L’Irlandais Tom Cooke – Thomastown Farm – est l’éleveur de Suesa (Night of Thunder). Il a acheté sa mère, l’inédite Sally Is the Boss (Orpen), pour seulement 2.200 € en 2017 sur le ring de Goffs. Et c’est lui qui a choisi l’étalon Night of Thunder (Dubawi) proposé en deuxième année à 25.000 € chez Kildangan Stud. En novembre 2018 chez Goffs, l’éleveur a vendu la pouliche pour (seulement) 17.000 €.
« Sa mère Sally Is the Boss n’a pas coûté très cher. Je l’ai achetée un peu sur un coup de tête. J’étais aux ventes pour acheter une seule mère. Sur un coup de tête, j’en ai acheté quatre lors de la même session. Sally Is the Boss est une belle jument avec un papier intéressant, surtout la base de la souche. Elle est facile et calme, des qualités qu’elle a transmises à sa fille. La mère manque un peu de modèle et je pensais que Night of Thunder apporterait cela, sans être trop imposant non plus. Et puis, c’était un gagnant des 2.000 Guinées (Gr1). Forcément, j’étais un peu déçu du prix de vente de Suesa. Mais la mère n’avait rien coûté et le premier foal s’était bien vendu. Je m’en suis donc bien sorti. Aujourd’hui, je reçois beaucoup d’offres pour Sally Is the Boss, dont une que je ne pense pas pouvoir refuser. Elle est pleine de Ghaiyyath, un jeune sire issu du même croisement (Dubawi sur Galileo) que Night of Thunder. J’ai entre six et sept poulinières en permanence. Uniquement pour le plat car l’obstacle prend trop de temps. Avec les chevaux de plat, on sait dès l’âge de 2ans où l’on en est. À présent, je rêve de la voir gagner les Nunthorpe Stakes (Gr1). Et le jour de l’Arc, avec un peu de chance, je serai sur place ! Nous en parlons en tout cas.

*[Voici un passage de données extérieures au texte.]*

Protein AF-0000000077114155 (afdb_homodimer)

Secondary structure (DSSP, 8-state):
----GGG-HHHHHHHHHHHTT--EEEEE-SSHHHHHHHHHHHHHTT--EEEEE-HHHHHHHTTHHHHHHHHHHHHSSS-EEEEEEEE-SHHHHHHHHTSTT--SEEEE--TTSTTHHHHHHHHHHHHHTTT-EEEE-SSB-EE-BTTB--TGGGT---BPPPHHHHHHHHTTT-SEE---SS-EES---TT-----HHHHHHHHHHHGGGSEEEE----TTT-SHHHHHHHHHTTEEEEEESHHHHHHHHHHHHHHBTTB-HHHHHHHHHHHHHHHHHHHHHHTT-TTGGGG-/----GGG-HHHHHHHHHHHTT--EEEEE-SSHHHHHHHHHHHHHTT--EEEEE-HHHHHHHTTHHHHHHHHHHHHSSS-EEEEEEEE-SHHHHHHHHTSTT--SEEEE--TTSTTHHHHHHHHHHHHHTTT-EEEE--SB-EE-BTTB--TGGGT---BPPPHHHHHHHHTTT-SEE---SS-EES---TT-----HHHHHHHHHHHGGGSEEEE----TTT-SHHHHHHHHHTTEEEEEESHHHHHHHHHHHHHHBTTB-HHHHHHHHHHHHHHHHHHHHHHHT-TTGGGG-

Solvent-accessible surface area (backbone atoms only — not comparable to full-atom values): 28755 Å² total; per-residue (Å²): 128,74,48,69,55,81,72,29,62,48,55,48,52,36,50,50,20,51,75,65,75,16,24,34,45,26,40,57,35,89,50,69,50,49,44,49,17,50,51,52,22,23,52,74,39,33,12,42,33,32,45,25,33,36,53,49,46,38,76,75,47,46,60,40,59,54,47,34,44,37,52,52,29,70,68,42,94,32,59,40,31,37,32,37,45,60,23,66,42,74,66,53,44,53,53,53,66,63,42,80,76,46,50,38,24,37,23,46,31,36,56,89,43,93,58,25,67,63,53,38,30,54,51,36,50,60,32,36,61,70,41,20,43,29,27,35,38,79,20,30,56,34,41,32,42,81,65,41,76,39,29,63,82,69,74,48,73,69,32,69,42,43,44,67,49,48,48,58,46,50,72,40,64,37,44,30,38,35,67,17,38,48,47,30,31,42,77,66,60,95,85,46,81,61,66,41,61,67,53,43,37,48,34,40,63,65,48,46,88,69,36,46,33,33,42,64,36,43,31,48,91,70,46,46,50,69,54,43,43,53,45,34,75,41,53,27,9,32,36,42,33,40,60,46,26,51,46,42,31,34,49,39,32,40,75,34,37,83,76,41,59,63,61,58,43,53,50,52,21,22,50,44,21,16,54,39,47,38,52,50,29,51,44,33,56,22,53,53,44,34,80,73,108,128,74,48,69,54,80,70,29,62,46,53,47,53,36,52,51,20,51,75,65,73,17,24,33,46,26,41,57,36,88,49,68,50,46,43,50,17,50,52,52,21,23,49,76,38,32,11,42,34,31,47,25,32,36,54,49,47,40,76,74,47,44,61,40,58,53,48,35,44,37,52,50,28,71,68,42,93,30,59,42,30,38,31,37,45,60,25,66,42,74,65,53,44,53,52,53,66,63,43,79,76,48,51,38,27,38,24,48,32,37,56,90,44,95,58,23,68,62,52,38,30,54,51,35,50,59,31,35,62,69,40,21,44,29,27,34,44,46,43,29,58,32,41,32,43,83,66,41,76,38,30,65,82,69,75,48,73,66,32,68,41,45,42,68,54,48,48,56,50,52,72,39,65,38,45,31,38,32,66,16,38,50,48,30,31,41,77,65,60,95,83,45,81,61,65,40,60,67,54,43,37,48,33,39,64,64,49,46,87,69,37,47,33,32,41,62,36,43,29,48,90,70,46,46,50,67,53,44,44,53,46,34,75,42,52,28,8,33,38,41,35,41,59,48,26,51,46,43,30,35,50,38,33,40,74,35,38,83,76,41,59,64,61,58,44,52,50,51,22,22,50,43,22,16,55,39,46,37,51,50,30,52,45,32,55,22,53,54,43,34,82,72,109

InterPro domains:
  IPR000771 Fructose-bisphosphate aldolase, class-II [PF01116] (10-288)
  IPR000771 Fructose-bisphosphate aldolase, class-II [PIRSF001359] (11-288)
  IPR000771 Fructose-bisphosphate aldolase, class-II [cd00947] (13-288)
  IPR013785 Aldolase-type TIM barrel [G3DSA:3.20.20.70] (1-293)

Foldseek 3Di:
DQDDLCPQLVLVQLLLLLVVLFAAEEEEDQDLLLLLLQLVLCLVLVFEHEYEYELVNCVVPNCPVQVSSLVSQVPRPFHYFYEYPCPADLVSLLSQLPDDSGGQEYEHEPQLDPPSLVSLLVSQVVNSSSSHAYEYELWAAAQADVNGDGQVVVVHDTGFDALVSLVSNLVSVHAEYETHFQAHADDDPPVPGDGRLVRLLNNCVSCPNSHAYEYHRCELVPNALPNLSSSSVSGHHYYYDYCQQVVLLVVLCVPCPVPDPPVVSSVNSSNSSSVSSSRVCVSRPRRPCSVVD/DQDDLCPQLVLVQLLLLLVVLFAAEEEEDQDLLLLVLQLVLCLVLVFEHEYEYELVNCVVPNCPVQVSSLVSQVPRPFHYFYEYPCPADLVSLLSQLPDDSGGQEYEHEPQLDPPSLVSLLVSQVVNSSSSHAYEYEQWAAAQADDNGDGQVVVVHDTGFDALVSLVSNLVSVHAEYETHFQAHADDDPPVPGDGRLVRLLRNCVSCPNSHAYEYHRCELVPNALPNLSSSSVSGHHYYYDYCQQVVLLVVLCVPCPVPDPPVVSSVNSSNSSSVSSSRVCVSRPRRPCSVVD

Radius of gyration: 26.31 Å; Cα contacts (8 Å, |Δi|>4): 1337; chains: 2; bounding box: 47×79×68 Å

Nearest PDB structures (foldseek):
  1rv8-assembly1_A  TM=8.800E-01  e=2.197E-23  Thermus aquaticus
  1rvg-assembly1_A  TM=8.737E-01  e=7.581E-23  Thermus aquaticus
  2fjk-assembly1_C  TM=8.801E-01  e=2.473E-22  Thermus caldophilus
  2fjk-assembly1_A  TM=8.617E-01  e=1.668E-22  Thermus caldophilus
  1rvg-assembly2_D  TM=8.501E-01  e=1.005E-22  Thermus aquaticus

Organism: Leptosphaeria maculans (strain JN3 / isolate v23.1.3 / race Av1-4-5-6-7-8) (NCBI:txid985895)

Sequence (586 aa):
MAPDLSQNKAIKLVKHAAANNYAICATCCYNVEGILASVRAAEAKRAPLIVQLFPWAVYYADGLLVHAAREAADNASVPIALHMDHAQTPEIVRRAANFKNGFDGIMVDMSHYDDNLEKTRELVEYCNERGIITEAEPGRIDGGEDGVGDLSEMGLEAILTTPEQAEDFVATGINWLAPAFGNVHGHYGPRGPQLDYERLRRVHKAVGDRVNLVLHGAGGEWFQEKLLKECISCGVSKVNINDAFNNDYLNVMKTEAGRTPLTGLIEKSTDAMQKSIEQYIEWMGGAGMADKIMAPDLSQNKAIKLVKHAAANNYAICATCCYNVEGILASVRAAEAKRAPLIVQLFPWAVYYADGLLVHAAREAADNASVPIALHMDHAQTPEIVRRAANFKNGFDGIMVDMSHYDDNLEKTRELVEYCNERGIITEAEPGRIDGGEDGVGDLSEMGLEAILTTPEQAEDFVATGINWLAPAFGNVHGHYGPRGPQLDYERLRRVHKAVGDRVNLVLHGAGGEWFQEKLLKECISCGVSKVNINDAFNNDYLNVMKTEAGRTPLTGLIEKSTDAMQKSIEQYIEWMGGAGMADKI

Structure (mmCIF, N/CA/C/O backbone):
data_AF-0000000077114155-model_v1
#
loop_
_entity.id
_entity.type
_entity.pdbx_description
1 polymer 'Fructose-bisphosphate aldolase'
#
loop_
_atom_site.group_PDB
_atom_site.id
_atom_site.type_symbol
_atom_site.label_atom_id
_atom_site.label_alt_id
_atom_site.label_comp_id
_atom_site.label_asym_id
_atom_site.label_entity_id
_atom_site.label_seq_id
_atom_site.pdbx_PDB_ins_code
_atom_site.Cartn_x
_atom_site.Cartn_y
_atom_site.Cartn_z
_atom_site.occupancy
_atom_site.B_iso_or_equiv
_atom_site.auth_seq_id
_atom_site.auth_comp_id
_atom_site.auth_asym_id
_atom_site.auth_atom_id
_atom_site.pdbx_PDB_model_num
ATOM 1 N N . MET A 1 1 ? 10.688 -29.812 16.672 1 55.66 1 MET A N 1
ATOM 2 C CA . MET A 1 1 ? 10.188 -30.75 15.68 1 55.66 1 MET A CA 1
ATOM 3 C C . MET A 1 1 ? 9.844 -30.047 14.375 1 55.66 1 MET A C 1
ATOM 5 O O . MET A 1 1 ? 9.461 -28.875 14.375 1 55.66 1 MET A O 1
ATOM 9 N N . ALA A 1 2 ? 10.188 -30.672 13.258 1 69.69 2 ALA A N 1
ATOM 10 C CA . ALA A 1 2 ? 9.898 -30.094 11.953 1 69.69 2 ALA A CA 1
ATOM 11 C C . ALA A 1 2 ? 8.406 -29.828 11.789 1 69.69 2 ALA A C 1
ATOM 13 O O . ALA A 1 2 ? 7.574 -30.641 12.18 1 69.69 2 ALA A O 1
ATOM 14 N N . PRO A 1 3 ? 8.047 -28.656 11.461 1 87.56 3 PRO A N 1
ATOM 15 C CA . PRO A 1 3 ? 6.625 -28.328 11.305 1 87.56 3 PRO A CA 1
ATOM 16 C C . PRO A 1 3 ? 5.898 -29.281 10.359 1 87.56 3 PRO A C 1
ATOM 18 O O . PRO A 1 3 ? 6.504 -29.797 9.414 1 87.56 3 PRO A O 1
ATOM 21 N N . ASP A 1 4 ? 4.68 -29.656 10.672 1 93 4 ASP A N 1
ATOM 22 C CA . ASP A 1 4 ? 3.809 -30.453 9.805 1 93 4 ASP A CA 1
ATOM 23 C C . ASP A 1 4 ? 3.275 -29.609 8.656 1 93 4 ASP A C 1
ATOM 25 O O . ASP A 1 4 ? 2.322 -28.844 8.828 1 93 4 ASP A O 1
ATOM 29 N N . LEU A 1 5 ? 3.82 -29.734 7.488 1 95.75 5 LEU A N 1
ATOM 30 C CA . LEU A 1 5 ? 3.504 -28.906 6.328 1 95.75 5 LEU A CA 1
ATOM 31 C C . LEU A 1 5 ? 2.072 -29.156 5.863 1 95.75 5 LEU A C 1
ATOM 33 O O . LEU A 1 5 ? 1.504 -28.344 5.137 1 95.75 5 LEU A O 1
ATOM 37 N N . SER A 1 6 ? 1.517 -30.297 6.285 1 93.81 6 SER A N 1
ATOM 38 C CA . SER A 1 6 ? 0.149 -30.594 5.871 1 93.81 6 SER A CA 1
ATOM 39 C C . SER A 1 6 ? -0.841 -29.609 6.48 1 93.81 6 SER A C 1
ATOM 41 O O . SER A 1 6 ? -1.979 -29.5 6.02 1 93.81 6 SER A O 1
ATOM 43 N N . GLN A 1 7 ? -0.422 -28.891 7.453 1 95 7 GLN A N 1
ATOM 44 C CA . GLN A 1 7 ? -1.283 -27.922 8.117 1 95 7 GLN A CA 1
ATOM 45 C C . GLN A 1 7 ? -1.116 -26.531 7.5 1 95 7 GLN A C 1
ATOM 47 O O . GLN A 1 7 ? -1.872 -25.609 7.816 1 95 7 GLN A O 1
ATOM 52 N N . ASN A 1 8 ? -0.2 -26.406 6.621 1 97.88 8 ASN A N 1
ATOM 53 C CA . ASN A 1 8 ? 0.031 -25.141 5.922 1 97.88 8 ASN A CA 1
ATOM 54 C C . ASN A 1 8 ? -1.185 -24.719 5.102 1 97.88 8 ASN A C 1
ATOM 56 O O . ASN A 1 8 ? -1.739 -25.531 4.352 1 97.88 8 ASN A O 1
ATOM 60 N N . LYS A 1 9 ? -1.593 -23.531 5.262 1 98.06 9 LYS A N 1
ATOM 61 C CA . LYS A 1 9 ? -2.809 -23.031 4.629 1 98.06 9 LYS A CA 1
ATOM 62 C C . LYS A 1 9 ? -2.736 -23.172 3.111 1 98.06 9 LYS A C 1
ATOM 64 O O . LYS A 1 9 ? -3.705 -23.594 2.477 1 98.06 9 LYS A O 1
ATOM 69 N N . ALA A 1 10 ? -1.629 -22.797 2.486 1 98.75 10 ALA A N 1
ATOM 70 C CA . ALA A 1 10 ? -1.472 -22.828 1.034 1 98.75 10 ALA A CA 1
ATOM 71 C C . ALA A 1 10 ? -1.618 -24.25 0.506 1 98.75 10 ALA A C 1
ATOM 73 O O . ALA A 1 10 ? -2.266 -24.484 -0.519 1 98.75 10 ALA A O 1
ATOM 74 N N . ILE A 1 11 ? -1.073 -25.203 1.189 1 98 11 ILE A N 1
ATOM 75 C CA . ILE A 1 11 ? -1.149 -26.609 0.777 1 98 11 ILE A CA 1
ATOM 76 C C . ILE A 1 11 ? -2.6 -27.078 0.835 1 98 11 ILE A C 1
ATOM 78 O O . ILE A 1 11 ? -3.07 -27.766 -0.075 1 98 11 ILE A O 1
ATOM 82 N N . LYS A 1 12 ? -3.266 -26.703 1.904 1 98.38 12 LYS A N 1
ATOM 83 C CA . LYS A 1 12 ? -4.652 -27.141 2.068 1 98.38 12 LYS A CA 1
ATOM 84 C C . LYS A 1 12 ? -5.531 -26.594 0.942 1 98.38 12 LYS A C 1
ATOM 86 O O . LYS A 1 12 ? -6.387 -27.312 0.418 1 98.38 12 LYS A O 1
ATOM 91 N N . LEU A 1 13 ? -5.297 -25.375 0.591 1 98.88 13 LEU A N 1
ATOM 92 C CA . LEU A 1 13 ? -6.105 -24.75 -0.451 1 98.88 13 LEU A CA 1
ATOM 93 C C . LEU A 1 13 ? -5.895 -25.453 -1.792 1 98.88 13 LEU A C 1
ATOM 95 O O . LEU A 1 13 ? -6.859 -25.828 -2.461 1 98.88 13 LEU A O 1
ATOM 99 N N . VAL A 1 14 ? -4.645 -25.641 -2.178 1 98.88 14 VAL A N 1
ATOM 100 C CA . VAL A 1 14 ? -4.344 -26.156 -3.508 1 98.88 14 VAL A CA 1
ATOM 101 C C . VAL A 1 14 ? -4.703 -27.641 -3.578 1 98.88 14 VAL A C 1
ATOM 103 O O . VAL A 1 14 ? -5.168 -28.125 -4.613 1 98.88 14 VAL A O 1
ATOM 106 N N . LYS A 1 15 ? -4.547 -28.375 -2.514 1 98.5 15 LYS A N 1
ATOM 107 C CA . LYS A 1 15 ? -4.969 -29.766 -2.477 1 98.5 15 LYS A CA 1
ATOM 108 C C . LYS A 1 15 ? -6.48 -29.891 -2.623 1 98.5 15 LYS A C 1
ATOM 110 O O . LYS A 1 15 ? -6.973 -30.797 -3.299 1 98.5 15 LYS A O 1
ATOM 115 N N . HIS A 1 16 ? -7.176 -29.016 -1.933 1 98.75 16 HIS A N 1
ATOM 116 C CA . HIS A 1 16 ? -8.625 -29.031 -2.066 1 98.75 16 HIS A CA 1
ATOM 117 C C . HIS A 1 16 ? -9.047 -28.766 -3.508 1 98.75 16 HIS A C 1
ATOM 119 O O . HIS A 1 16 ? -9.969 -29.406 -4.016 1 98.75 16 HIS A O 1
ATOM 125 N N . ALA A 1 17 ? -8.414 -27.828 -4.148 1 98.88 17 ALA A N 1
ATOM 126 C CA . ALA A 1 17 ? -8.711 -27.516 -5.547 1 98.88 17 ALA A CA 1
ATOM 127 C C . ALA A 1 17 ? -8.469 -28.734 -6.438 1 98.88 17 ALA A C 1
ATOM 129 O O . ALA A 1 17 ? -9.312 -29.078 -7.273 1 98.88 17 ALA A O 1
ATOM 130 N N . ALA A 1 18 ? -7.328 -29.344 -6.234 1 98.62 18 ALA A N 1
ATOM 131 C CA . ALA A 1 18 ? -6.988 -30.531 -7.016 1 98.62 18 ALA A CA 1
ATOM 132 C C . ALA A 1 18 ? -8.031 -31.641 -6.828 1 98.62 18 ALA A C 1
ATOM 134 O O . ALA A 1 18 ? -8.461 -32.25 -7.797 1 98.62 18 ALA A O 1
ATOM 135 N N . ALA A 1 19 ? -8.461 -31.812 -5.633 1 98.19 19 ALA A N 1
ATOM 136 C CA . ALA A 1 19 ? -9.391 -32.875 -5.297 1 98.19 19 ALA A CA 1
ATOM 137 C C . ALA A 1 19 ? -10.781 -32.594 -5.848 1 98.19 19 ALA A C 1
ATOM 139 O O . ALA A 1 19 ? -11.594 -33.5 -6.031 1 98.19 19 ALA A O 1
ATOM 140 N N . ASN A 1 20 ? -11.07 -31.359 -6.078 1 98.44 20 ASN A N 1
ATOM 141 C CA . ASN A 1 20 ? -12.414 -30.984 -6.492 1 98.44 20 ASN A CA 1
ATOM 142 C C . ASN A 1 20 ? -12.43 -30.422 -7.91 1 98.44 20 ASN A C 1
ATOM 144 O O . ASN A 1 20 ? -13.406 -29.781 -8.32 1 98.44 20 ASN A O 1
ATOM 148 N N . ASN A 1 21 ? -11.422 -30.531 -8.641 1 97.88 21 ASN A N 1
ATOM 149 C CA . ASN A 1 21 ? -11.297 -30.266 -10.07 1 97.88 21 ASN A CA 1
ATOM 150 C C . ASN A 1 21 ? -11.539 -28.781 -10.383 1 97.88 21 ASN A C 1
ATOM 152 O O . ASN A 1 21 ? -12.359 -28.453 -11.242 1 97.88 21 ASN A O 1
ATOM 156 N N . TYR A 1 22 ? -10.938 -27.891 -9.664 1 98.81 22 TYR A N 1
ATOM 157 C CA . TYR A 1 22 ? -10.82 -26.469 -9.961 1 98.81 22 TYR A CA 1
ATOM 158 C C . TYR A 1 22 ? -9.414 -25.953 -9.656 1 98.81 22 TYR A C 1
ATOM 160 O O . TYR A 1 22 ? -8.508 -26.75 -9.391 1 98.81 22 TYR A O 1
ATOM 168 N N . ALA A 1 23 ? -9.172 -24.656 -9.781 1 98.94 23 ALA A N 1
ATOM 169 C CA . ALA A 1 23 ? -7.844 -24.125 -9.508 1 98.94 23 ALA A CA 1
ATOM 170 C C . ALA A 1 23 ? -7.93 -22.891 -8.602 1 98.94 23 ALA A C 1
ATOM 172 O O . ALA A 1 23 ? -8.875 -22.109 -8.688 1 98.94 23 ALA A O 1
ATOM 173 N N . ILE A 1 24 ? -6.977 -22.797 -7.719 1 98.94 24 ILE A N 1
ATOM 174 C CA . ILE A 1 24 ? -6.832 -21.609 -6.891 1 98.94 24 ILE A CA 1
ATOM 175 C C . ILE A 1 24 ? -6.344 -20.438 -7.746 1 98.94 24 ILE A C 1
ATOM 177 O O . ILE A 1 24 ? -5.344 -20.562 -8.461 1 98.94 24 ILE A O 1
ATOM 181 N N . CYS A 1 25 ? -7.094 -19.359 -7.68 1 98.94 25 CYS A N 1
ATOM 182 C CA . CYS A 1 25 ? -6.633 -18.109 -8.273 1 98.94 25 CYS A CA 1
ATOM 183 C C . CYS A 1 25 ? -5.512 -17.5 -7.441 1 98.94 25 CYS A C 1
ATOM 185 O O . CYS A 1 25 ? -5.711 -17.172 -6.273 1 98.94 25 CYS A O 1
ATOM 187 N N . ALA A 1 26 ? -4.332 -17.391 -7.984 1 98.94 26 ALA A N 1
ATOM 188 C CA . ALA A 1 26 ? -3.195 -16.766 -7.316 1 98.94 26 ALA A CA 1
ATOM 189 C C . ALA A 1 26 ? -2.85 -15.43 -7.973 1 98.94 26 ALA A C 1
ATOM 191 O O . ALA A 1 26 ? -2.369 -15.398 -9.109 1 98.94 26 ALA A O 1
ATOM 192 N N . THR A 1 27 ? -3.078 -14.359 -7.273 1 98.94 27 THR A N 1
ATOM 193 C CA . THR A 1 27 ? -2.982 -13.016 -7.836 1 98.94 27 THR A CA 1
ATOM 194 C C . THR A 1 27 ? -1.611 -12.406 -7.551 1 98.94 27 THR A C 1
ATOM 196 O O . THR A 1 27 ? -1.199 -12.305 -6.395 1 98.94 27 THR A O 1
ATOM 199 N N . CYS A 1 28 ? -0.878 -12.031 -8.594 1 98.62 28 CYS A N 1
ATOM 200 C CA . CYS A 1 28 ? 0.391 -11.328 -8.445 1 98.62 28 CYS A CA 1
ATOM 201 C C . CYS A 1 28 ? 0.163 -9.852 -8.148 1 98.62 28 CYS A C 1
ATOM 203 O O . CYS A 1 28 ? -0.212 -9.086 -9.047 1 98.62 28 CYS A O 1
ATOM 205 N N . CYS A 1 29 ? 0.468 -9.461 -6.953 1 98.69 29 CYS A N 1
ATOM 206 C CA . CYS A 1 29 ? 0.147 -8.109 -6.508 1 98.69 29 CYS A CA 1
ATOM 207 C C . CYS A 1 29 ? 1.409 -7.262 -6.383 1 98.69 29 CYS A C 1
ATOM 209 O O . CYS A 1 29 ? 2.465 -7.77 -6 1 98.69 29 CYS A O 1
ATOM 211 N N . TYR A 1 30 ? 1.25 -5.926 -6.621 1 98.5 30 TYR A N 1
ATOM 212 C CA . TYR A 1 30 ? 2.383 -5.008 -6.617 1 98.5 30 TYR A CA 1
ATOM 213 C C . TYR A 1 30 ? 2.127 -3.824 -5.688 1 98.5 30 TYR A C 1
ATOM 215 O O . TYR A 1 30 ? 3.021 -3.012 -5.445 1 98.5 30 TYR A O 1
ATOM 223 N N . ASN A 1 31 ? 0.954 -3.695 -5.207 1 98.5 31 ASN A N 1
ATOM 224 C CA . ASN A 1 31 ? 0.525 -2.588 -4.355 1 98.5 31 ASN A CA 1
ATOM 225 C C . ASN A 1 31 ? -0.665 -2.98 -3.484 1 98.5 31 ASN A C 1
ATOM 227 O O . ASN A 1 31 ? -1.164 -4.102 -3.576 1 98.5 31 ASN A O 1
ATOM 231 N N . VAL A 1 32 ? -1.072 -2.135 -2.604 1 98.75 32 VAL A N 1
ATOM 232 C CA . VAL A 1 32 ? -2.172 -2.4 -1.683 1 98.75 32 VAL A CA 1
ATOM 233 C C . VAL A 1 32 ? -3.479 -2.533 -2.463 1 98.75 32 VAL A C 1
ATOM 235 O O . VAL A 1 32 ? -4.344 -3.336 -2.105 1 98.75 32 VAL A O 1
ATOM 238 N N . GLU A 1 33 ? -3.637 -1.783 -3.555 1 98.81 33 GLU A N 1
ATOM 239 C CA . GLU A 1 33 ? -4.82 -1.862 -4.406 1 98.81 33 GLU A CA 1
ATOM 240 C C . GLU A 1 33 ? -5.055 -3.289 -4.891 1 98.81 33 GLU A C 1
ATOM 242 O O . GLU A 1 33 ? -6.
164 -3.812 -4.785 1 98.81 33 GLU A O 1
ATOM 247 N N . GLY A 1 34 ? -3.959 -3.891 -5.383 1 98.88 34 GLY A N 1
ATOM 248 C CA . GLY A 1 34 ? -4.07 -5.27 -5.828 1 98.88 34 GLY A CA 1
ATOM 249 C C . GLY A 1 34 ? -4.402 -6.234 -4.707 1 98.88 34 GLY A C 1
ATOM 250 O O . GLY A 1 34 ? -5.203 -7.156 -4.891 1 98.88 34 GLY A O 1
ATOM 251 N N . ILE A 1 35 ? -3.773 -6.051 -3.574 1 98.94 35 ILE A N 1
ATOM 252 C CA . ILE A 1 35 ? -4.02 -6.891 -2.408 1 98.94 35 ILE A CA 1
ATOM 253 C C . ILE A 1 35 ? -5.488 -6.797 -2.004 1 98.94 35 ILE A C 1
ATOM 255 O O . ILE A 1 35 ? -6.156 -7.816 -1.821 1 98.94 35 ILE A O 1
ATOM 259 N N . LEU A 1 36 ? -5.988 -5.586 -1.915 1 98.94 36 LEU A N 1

Je n’ai jamais vu un cheval avec un tel changement de vitesse. Elle est le premier sprinter à sortir de mon élevage – car je vise plutôt les distances intermédiaires – et c’est bien sûr aussi de très loin le meilleur cheval que j’ai élevé. En faisant le croisement, je pensais sortir un miler. Suesa, c’est le rêve d’une vie d’éleveur. Et nous le vivons en famille. Nous préparons son yearling par The Last Lion (Choisir) pour les ventes de yearling. Il a hérité du mental de la famille… »
Patrik Olave : « Ça me fait quelque chose de voir qu’elle réussit chez celui qui m’a appris le métier »
L’entraîneur espagnol Patrik Olave n’a pas eu Suesa dans ses boxes. Mais il a joué un rôle dans son parcours.
« J’avais un ordre d’achat d’un de mes clients à l’écurie, qui est un propriétaire classique en Espagne [M. Aznar-Cuadra Bering, ndlr] et qui a toujours des chevaux chez M. Laffon-Parias. Il cherchait des chevaux et à ce moment-là, je n’avais pas la possibilité de voyager. De ce fait, j’ai contacté M. John McKeever que j’ai connu lorsque j’étais assistant chez M. Rohaut. Il était venu à l’écurie et nous nous étions bien entendus. M. Aznar fait toujours une sélection des pedigrees qui l’intéressent le plus et ensuite, il laisse travailler les professionnels. J’avais parlé avec M. McKeever et il avait aimé la pouliche. Elle nous plaisait, elle était bien faite, avec un bon physique. Nous avons eu une opportunité et nous avons eu la chance de l’avoir. M. Aznar aimait bien Night of Thunder : il avait envie d’acheter un de ses produits. Côté maternel, Suesa avait un frère, Valle Inclan, qui avait bien couru en Espagne. Ça avait joué pour son achat. M. McKeever a fait son travail et il l’a bien fait. Mais le fait qu’elle soit aussi peu chère, c’était une bonne surprise.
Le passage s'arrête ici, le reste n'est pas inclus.